I thought she would get caught out in the end, pretty dumb trick!

But I thought Tanya put fake tan on Ambers baby (really hers) and that baby got killed in the first episode, also I thought that Amber already did a pertinity test last week?

----------


## [email protected]

yes tania did put fake tan on "amber's" baby. amber them susupects it isnt her baby when she discovers fake tan on the baby. although she did do a test already, it only confirmed that conrad was the father. she demands that conrad do another one.

----------


## Debs

she will probably do one to confirm that tanya is the mother!!she announce sit at the christening according to last nights preview!!

----------


## soap_gal_

Oh, it's gonna be good!

----------


## phils little sister

is tanya leaving in the 4th eposide?

----------


## Roslyn

yeah thats right at the christening last nights episode was good with the nanny don't you think? the way they made you believe it was conrad!!!

----------


## phils little sister

:Cheer:  Yeah it was great! cant wait for next weeks eposide, hope there is another cat fight between amber and tanya

----------


## .:Kitz:.

Did the dog eat the baby? I missed the last half hour of the 1st episode thanks to my brother coz we saw a clip of  the dog on top of the baby.

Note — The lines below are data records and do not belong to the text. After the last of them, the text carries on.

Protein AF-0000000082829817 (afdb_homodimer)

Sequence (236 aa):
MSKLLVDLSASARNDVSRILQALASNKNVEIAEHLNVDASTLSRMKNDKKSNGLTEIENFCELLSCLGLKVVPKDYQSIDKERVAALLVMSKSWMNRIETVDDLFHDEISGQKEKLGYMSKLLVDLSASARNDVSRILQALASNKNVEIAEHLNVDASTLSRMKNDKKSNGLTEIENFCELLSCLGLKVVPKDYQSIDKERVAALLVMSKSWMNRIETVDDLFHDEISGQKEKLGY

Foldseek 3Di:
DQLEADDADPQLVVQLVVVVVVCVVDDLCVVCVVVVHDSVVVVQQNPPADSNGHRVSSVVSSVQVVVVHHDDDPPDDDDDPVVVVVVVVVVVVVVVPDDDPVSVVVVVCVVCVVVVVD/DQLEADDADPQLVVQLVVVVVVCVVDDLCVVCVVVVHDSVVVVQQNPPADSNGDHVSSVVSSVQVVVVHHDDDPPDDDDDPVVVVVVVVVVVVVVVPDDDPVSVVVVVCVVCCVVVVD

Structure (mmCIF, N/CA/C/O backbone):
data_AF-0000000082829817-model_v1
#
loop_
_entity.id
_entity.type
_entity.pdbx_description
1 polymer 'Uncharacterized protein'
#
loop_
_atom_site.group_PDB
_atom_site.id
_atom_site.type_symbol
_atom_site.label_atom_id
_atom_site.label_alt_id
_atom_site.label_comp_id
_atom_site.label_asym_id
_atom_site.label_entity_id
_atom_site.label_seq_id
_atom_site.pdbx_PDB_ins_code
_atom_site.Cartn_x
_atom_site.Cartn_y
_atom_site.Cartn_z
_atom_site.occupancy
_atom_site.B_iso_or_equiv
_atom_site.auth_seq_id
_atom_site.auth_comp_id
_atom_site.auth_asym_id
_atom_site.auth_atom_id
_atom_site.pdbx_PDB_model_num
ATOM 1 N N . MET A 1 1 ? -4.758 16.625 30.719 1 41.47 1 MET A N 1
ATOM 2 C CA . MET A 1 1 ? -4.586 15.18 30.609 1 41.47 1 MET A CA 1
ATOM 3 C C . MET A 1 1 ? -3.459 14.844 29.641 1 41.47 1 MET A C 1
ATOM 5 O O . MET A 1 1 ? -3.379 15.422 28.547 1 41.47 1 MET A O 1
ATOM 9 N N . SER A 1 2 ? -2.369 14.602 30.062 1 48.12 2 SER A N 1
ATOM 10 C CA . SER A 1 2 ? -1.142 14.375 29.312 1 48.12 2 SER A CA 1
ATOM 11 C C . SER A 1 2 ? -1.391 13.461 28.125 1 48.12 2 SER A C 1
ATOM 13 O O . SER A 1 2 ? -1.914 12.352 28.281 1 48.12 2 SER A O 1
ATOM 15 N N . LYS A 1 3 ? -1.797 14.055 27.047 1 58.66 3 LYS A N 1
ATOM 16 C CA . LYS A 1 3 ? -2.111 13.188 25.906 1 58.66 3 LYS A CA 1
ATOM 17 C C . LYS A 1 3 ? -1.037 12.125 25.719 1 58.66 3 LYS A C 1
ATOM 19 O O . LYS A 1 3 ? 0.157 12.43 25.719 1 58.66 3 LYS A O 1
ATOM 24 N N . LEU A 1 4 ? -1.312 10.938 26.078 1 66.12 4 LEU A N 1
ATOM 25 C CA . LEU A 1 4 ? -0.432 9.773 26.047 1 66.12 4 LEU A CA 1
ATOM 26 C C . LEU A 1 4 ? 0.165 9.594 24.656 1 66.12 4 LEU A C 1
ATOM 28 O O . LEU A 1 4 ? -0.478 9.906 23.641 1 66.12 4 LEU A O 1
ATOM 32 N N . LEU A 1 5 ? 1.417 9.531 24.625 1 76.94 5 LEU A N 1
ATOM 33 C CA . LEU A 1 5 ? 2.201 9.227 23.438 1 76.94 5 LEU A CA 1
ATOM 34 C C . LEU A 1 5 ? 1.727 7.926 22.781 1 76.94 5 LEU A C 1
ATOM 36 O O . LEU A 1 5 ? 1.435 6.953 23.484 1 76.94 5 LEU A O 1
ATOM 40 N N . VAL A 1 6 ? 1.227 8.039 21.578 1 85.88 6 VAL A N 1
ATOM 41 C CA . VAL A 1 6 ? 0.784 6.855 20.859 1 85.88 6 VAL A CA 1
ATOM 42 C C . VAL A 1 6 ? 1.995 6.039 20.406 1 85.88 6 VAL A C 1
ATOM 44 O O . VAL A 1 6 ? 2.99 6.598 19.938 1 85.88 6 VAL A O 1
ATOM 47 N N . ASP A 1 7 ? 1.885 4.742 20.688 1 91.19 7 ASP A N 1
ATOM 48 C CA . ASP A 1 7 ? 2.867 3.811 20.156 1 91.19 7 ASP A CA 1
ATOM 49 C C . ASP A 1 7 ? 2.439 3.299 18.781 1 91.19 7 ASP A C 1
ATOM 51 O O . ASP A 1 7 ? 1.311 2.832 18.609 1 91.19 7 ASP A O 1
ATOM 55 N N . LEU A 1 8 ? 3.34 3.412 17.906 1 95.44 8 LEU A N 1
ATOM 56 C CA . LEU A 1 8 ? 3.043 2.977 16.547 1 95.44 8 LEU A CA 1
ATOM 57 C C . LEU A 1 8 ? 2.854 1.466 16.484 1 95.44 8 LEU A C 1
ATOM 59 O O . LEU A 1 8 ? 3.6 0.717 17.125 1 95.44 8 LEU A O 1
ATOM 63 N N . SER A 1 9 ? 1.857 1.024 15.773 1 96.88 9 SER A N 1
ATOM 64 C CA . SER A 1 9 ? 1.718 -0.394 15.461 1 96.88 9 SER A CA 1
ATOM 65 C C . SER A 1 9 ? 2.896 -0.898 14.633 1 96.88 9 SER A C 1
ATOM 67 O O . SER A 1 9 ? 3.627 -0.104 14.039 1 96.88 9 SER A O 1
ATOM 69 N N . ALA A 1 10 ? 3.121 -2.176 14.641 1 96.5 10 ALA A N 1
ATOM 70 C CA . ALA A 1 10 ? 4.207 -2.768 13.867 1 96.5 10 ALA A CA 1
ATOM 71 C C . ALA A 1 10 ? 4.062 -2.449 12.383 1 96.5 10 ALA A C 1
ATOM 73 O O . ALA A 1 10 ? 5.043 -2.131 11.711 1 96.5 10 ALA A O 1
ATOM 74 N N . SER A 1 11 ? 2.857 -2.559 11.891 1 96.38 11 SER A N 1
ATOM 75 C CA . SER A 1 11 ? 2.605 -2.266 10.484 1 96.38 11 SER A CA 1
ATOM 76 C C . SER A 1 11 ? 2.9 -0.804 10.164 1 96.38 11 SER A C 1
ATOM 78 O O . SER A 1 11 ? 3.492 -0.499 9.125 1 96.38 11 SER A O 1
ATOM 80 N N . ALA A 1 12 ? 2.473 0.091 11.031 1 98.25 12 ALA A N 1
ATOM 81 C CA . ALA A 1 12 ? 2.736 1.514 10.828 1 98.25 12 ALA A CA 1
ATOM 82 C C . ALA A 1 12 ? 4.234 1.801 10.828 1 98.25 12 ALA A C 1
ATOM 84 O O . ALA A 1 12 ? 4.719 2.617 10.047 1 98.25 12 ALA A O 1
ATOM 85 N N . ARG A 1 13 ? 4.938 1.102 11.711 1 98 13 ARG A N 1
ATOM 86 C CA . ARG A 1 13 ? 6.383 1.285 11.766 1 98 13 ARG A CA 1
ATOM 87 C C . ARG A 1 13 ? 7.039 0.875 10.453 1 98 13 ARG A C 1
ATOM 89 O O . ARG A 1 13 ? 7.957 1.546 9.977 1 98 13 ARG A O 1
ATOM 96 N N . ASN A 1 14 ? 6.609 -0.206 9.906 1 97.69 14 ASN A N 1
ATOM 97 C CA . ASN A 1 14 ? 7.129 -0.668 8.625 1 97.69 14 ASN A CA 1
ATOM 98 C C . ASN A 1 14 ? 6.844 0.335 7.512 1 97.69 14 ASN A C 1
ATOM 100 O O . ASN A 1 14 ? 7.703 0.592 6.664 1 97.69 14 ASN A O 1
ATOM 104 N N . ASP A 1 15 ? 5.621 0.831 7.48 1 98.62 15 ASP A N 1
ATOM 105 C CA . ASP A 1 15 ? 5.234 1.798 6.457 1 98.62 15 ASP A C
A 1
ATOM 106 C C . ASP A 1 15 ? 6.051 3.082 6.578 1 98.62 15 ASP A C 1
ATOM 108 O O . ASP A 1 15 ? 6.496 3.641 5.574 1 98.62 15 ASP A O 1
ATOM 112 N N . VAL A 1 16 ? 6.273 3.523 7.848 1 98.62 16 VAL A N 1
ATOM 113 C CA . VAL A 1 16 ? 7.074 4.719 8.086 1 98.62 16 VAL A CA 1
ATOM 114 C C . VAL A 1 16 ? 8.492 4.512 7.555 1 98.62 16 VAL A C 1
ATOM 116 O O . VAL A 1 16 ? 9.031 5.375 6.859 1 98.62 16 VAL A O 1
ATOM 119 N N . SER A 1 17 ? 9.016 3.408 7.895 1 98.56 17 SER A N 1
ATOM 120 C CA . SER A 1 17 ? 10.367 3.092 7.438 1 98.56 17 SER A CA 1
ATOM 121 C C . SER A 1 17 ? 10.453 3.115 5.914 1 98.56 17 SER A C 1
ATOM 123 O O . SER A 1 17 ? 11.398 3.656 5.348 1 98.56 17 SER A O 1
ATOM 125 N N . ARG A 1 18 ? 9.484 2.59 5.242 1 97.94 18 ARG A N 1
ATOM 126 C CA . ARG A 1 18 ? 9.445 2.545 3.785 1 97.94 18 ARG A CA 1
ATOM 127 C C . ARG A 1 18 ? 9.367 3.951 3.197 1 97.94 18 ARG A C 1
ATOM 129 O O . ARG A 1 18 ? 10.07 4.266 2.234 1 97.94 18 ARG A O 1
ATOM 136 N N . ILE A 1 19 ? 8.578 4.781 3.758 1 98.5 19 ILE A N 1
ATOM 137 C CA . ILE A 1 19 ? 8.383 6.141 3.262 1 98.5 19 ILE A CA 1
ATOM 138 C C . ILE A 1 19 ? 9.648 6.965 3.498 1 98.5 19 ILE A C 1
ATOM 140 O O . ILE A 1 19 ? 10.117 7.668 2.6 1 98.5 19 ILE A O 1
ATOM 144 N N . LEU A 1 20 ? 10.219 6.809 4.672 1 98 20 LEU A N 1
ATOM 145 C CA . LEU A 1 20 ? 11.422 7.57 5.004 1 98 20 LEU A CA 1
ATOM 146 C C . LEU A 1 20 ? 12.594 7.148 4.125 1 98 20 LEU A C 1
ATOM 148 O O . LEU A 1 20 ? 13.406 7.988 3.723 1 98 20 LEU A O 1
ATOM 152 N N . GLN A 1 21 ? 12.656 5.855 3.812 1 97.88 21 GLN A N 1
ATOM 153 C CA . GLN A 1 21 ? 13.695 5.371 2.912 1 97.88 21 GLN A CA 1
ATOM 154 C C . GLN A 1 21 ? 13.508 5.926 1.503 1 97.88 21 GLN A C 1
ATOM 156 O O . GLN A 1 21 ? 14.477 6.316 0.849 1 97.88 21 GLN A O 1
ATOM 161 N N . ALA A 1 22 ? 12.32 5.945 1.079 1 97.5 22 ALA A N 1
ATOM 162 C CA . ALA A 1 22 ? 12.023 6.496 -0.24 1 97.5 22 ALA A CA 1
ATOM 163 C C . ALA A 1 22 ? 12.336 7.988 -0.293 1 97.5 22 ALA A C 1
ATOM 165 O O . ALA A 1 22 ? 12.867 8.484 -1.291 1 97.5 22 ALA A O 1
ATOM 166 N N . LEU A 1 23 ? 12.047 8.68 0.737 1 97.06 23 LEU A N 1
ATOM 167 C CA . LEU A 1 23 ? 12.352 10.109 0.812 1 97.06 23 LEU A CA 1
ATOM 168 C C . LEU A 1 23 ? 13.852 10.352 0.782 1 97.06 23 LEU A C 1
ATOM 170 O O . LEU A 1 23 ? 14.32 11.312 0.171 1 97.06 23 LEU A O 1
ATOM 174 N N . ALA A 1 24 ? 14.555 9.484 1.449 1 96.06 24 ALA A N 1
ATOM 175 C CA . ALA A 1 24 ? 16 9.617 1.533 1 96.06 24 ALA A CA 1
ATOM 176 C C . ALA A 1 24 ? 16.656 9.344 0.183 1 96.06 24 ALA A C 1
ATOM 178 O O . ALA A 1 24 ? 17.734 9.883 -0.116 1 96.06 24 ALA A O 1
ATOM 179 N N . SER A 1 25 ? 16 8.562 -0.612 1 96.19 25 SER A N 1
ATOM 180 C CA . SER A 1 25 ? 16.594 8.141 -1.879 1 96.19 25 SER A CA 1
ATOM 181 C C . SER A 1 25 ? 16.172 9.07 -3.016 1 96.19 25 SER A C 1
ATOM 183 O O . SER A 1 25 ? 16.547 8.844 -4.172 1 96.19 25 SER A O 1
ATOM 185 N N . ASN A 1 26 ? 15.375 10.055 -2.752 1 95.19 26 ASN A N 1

Also, do you think it was Bruno who raped Katie?

----------


## phils little sister

No the dog smoothered the baby - it was on top of it, yeah i think it was bruno

----------


## Debs

i not sure i thnk it may be darius??

----------


## phils little sister

I dont like Bruno - did you see the way he was with his wife, horrible man  :Angry:   :Thumbsdown:

----------


## .:Kitz:.

Yeah, i read in one of my 'teen mags' that they have a *dark* story line!

----------


## soapy dream

Is the dark stroy like the mental abuse that Bruno gives Lucy??  Also Why is tanya going out in the 4th episode?  And I thought that it turned out that Amber had an affair and the baby is not conrad's? 
Can anyone fill in the blanks!

----------


## Debs

someone on here said that amber had used a sperm donor and tanyas real baby was actually his. not sure how true it was?? sure we will find out next week!

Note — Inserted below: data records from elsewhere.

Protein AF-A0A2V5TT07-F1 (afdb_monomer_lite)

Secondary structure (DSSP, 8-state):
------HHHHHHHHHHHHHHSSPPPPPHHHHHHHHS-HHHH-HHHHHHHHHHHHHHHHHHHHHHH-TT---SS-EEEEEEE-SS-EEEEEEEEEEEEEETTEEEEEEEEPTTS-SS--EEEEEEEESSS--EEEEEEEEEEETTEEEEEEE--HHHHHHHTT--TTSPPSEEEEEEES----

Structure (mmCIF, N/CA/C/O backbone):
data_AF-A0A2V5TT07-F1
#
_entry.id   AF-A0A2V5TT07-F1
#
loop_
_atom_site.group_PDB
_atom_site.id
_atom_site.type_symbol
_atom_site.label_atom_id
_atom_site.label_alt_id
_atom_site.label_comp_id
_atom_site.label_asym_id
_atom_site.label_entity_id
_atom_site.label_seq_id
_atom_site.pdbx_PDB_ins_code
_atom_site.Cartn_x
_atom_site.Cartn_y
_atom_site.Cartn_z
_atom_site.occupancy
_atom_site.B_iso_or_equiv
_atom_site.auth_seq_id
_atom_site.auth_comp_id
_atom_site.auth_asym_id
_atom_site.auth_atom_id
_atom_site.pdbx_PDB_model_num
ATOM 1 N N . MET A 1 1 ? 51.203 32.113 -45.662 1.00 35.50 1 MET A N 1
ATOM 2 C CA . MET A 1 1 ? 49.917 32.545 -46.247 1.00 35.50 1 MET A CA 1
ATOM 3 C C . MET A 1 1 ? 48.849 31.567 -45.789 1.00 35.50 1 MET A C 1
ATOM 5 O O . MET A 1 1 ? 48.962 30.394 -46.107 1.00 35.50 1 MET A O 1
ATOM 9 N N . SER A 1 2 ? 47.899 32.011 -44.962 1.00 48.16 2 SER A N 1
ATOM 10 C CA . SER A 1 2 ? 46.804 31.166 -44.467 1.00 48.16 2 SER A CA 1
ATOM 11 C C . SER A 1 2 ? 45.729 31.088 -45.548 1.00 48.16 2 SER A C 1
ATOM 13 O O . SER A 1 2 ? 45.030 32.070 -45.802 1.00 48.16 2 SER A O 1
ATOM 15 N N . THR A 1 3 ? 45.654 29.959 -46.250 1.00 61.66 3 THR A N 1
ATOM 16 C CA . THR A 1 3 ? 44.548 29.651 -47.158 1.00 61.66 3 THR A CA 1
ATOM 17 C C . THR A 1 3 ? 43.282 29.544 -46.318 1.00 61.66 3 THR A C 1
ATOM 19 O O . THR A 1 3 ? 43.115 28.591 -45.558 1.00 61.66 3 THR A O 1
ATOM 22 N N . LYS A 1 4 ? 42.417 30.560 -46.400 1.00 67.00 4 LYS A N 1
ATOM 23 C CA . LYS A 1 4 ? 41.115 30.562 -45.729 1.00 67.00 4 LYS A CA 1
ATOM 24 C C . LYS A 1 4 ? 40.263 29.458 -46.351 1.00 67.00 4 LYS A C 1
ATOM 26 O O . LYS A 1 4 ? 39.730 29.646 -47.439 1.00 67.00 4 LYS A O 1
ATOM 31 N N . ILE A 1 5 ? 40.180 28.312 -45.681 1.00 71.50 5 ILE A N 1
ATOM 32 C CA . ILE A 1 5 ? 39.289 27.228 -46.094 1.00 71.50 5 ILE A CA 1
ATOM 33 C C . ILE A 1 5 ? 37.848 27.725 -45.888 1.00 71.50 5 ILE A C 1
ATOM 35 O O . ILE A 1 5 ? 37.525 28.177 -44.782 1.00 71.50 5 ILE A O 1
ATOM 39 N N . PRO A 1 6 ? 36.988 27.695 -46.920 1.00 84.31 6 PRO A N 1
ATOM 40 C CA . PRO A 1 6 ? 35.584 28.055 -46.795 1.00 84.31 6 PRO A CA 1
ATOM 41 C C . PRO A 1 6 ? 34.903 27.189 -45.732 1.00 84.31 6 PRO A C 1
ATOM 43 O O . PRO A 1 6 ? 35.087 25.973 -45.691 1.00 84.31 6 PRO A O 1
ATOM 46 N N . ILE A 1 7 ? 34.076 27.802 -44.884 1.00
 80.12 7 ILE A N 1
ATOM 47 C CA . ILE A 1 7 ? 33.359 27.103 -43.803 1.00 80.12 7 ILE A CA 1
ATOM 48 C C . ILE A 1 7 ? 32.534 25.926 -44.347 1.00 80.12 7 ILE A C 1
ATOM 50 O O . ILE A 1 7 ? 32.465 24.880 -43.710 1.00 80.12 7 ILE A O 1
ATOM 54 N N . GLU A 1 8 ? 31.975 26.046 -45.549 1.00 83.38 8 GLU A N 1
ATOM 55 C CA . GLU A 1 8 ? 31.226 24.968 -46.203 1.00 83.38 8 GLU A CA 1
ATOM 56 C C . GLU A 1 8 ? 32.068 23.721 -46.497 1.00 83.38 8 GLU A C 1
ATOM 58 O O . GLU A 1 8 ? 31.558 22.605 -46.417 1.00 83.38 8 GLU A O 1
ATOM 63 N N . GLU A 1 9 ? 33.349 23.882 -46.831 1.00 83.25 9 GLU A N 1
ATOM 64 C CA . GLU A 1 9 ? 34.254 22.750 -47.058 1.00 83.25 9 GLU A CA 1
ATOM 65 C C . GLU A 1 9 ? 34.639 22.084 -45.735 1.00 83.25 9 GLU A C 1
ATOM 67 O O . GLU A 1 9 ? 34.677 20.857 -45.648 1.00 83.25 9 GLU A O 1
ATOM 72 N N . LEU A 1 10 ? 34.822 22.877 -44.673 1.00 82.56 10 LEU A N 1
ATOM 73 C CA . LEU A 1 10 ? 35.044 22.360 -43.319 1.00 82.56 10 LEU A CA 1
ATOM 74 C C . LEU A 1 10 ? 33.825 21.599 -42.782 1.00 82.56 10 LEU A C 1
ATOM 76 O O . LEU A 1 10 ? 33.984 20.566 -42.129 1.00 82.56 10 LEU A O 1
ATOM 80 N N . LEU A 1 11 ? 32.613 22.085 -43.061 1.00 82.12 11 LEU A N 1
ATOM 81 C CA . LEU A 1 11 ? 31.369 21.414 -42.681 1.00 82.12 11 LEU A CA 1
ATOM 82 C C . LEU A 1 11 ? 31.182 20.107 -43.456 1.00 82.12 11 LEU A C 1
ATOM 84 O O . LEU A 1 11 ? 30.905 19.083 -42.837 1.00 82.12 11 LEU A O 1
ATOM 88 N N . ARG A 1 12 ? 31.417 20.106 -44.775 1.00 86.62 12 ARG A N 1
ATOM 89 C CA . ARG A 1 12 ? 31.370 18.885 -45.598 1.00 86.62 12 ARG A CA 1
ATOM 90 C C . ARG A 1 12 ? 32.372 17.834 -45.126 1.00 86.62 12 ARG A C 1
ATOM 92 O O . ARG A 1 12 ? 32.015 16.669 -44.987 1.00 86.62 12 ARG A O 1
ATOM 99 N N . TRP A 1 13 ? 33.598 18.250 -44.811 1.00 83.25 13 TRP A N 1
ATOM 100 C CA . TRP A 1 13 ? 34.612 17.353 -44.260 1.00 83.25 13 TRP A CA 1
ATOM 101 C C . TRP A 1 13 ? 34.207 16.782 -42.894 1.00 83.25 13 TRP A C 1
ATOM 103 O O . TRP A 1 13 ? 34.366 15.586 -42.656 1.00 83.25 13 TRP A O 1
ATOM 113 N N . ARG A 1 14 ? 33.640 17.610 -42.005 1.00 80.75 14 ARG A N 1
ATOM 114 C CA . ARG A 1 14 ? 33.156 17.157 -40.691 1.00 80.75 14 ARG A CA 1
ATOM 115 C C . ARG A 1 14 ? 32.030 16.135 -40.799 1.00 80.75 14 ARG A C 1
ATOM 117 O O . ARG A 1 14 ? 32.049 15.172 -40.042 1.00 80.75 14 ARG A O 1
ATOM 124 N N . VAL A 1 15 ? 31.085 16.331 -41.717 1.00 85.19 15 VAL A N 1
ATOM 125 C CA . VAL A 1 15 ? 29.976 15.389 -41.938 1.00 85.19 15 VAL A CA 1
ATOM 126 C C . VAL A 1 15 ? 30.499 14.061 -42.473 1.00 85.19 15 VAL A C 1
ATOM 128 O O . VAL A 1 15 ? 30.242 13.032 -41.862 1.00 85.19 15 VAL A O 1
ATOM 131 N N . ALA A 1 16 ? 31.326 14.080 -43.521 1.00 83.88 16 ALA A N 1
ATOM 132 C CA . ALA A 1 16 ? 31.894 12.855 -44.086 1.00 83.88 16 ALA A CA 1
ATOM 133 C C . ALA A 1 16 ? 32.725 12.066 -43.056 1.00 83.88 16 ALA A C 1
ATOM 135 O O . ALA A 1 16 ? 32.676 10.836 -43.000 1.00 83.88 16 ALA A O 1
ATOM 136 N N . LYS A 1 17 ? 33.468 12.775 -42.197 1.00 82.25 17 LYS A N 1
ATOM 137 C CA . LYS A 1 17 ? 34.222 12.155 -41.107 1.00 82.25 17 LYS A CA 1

i agree bruno is horrid to his wife. how can she put up with it!!

----------


## soapy dream

Yes I think it was here when i read about Amber's baby not being conrad.
I dont want tanya to leave.  She is great in fbw Dont want her to go!

----------


## phils little sister

I dont know how she puts up with him, but i can tell you if it was me i would have thrown him in on top of that fire las night

----------


## soapy dream

you and me both!PLS
Does anyone know why tanya leaves????

----------


## phils little sister

i think it might have something to do with the fact that they find out about the baby really being ambers  :Searchme:

----------


## soapy dream

I suppose but it would have been good watching Tanya get out of it, she always gets out of trouble so well and comes up smelling of roses
We love ya Tanya T!!

----------


## phils little sister

Yeah i know what you mean i hope she trys to get revenge on amber

----------